▸ **Required work**:
Start with the first line of the records below. Output each line exactly, ending with the one that contains "ATOM 2 C CA".

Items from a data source
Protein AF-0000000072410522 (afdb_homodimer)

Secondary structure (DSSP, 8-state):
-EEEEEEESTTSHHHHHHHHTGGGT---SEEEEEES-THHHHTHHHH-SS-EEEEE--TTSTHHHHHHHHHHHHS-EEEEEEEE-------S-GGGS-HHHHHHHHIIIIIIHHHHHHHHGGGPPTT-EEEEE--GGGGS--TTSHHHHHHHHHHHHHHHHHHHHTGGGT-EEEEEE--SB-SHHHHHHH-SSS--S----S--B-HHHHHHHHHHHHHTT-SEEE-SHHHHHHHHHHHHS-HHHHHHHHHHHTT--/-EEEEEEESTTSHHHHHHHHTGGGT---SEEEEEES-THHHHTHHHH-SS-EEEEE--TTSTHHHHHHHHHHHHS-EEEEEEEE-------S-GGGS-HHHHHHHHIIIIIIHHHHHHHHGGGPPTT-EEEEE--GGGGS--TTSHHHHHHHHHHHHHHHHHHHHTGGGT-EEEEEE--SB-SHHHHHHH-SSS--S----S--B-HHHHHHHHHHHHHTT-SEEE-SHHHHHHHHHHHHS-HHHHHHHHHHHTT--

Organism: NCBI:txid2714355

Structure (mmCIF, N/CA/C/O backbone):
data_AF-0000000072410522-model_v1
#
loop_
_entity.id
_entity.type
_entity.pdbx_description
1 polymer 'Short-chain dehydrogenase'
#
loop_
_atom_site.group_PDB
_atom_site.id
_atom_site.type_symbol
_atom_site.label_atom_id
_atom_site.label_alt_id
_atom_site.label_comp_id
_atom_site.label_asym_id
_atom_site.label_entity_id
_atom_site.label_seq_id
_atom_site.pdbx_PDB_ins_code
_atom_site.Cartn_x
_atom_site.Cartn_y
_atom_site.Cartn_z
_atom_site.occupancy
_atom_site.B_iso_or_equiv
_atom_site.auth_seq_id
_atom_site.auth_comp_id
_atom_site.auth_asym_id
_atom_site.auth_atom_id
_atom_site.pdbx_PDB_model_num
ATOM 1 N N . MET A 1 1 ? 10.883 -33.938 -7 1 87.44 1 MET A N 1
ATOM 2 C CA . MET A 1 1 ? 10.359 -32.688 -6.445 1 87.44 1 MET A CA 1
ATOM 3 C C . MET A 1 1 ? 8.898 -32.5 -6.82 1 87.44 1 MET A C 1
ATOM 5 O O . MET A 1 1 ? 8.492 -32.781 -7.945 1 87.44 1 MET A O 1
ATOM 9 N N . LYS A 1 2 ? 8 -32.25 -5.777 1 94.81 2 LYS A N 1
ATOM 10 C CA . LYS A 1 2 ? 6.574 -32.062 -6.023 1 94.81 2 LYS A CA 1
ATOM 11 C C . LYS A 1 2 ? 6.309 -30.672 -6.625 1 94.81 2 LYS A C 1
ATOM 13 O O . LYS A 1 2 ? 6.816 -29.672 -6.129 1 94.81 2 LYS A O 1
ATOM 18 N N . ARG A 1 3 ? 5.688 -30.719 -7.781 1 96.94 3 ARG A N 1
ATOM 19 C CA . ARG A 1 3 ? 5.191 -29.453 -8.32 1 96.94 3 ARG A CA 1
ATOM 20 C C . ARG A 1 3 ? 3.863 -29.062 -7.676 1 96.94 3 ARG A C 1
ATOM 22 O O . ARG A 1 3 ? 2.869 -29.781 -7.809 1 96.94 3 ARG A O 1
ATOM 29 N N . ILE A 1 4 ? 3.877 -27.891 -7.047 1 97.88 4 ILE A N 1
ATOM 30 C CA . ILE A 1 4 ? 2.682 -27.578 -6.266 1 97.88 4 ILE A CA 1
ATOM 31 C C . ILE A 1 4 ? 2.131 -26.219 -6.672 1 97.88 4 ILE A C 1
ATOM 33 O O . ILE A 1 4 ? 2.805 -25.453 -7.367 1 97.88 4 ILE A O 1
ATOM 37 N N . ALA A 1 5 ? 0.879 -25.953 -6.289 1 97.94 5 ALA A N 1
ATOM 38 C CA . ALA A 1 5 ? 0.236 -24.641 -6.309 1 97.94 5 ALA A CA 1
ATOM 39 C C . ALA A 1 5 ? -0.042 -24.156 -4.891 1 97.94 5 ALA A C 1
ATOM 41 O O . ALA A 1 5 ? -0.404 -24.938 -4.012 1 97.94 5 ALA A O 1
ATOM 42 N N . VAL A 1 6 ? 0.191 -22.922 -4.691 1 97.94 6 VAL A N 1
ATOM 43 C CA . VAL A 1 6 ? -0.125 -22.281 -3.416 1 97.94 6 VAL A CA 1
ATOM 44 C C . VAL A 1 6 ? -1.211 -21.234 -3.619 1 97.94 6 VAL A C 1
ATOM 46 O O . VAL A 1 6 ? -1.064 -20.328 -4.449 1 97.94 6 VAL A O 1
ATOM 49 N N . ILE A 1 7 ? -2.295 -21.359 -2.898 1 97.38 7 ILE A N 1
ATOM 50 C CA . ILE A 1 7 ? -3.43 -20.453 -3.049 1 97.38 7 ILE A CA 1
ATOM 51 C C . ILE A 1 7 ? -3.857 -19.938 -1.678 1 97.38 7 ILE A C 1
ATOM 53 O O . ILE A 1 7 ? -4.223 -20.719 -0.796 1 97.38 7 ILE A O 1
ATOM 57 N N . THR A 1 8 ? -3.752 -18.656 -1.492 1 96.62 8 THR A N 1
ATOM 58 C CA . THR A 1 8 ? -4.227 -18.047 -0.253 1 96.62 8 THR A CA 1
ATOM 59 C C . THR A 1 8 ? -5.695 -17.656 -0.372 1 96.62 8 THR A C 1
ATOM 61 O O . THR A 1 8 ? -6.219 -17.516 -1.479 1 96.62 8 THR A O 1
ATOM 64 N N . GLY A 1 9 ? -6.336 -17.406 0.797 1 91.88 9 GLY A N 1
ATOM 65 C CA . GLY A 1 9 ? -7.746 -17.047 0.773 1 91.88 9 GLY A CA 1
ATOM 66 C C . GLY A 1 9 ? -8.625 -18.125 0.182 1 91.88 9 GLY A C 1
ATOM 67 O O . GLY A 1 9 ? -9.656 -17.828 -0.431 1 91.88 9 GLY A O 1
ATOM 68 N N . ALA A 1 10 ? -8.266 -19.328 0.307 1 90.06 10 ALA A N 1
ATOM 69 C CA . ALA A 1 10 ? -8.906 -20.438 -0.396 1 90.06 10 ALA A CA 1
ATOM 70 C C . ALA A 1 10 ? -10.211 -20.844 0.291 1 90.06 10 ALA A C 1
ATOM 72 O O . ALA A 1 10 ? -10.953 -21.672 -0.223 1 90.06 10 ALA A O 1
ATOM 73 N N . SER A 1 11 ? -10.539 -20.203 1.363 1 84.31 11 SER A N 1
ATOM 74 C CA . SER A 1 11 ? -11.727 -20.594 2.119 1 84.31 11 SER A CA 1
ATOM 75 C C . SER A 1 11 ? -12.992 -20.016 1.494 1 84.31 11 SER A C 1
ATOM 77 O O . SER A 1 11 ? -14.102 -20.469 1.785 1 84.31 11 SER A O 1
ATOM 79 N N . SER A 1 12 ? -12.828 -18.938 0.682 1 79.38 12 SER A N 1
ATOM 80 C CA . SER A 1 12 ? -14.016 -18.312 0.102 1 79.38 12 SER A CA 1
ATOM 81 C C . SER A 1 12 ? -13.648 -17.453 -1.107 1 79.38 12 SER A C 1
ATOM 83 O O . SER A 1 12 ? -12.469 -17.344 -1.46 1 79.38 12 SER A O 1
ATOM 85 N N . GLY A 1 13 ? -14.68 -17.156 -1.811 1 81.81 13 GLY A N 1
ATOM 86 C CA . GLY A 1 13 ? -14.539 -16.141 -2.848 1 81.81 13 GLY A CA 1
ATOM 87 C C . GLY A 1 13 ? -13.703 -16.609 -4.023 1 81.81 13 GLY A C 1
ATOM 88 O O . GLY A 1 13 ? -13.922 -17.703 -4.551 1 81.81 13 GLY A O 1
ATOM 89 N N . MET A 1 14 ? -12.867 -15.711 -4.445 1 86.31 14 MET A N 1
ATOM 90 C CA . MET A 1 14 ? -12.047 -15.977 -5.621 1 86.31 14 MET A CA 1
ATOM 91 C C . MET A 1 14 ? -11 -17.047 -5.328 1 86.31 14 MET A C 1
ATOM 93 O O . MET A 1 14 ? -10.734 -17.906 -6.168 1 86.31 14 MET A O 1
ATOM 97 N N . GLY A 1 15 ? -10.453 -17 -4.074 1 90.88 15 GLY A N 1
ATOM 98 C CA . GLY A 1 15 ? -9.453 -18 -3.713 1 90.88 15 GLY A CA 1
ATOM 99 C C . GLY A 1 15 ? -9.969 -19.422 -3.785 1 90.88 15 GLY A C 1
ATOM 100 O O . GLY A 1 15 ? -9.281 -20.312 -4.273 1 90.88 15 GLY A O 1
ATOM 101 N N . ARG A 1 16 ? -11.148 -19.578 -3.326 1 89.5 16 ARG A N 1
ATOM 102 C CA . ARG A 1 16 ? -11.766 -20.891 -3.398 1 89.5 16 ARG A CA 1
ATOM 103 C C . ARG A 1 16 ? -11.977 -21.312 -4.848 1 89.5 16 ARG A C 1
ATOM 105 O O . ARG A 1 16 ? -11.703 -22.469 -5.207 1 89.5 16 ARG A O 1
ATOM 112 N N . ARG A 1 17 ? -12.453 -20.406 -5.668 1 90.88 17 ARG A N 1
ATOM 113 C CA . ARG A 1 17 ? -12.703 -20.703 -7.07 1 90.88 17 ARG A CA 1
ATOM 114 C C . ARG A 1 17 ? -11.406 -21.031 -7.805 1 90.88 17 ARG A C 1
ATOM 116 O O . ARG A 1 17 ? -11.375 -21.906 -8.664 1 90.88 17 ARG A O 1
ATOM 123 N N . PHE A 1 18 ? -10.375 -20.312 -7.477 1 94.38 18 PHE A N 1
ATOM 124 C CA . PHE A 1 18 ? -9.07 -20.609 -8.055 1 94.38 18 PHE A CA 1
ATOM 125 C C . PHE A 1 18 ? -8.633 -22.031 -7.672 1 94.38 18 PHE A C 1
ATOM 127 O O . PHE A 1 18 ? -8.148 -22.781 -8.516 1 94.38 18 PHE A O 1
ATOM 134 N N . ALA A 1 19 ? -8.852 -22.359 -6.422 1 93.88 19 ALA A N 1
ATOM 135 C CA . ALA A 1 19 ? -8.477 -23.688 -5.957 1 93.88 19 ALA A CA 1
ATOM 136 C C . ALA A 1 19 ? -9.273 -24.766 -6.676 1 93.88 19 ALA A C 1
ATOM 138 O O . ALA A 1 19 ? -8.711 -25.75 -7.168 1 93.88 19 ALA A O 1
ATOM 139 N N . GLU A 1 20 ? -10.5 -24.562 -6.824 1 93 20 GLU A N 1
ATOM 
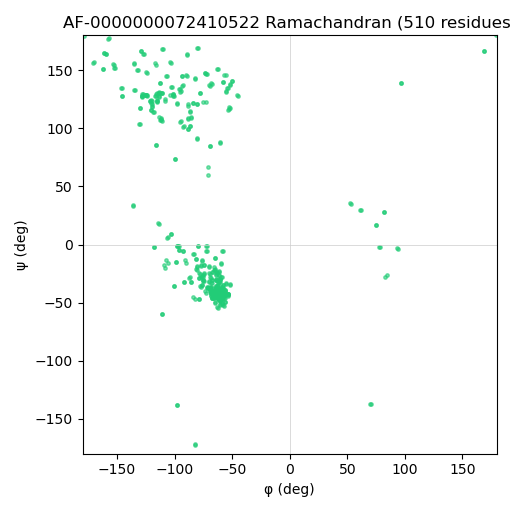140 C CA . GLU A 1 20 ? -11.414 -25.547 -7.402 1 93 20 GLU A CA 1
ATOM 141 C C . GLU A 1 20 ? -11.141 -25.75 -8.891 1 93 20 GLU A C 1
ATOM 143 O O . GLU A 1 20 ? -11.445 -26.812 -9.445 1 93 20 GLU A O 1
ATOM 148 N N . THR A 1 21 ? -10.633 -24.734 -9.539 1 94.5 21 THR A N 1
ATOM 149 C CA . THR A 1 21 ? -10.484 -24.797 -10.992 1 94.5 21 THR A CA 1
ATOM 150 C C . THR A 1 21 ? -9.016 -24.781 -11.383 1 94.5 21 THR A C 1
ATOM 152 O O . THR A 1 21 ? -8.672 -24.484 -12.531 1 94.5 21 THR A O 1
ATOM 155 N N . VAL A 1 22 ? -8.117 -25.094 -10.461 1 95.19 22 VAL A N 1
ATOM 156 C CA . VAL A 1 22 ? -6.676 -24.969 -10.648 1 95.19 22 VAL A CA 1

▸ **Task result**:
Protein AF-0000000072410522 (afdb_homodimer)

Secondary structure (DSSP, 8-state):
-EEEEEEESTTSHHHHHHHHTGGGT---SEEEEEES-THHHHTHHHH-SS-EEEEE--TTSTHHHHHHHHHHHHS-EEEEEEEE-------S-GGGS-HHHHHHHHIIIIIIHHHHHHHHGGGPPTT-EEEEE--GGGGS--TTSHHHHHHHHHHHHHHHHHHHHTGGGT-EEEEEE--SB-SHHHHHHH-SSS--S----S--B-HHHHHHHHHHHHHTT-SEEE-SHHHHHHHHHHHHS-HHHHHHHHHHHTT--/-EEEEEEESTTSHHHHHHHHTGGGT---SEEEEEES-THHHHTHHHH-SS-EEEEE--TTSTHHHHHHHHHHHHS-EEEEEEEE-------S-GGGS-HHHHHHHHIIIIIIHHHHHHHHGGGPPTT-EEEEE--GGGGS--TTSHHHHHHHHHHHHHHHHHHHHTGGGT-EEEEEE--SB-SHHHHHHH-SSS--S----S--B-HHHHHHHHHHHHHTT-SEEE-SHHHHHHHHHHHHS-HHHHHHHHHHHTT--

Organism: NCBI:txid2714355

Structure (mmCIF, N/CA/C/O backbone):
data_AF-0000000072410522-model_v1
#
loop_
_entity.id
_entity.type
_entity.pdbx_description
1 polymer 'Short-chain dehydrogenase'
#
loop_
_atom_site.group_PDB
_atom_site.id
_atom_site.type_symbol
_atom_site.label_atom_id
_atom_site.label_alt_id
_atom_site.label_comp_id
_atom_site.label_asym_id
_atom_site.label_entity_id
_atom_site.label_seq_id
_atom_site.pdbx_PDB_ins_code
_atom_site.Cartn_x
_atom_site.Cartn_y
_atom_site.Cartn_z
_atom_site.occupancy
_atom_site.B_iso_or_equiv
_atom_site.auth_seq_id
_atom_site.auth_comp_id
_atom_site.auth_asym_id
_atom_site.auth_atom_id
_atom_site.pdbx_PDB_model_num
ATOM 1 N N . MET A 1 1 ? 10.883 -33.938 -7 1 87.44 1 MET A N 1
ATOM 2 C CA . MET A 1 1 ? 10.359 -32.688 -6.445 1 87.44 1 MET A CA 1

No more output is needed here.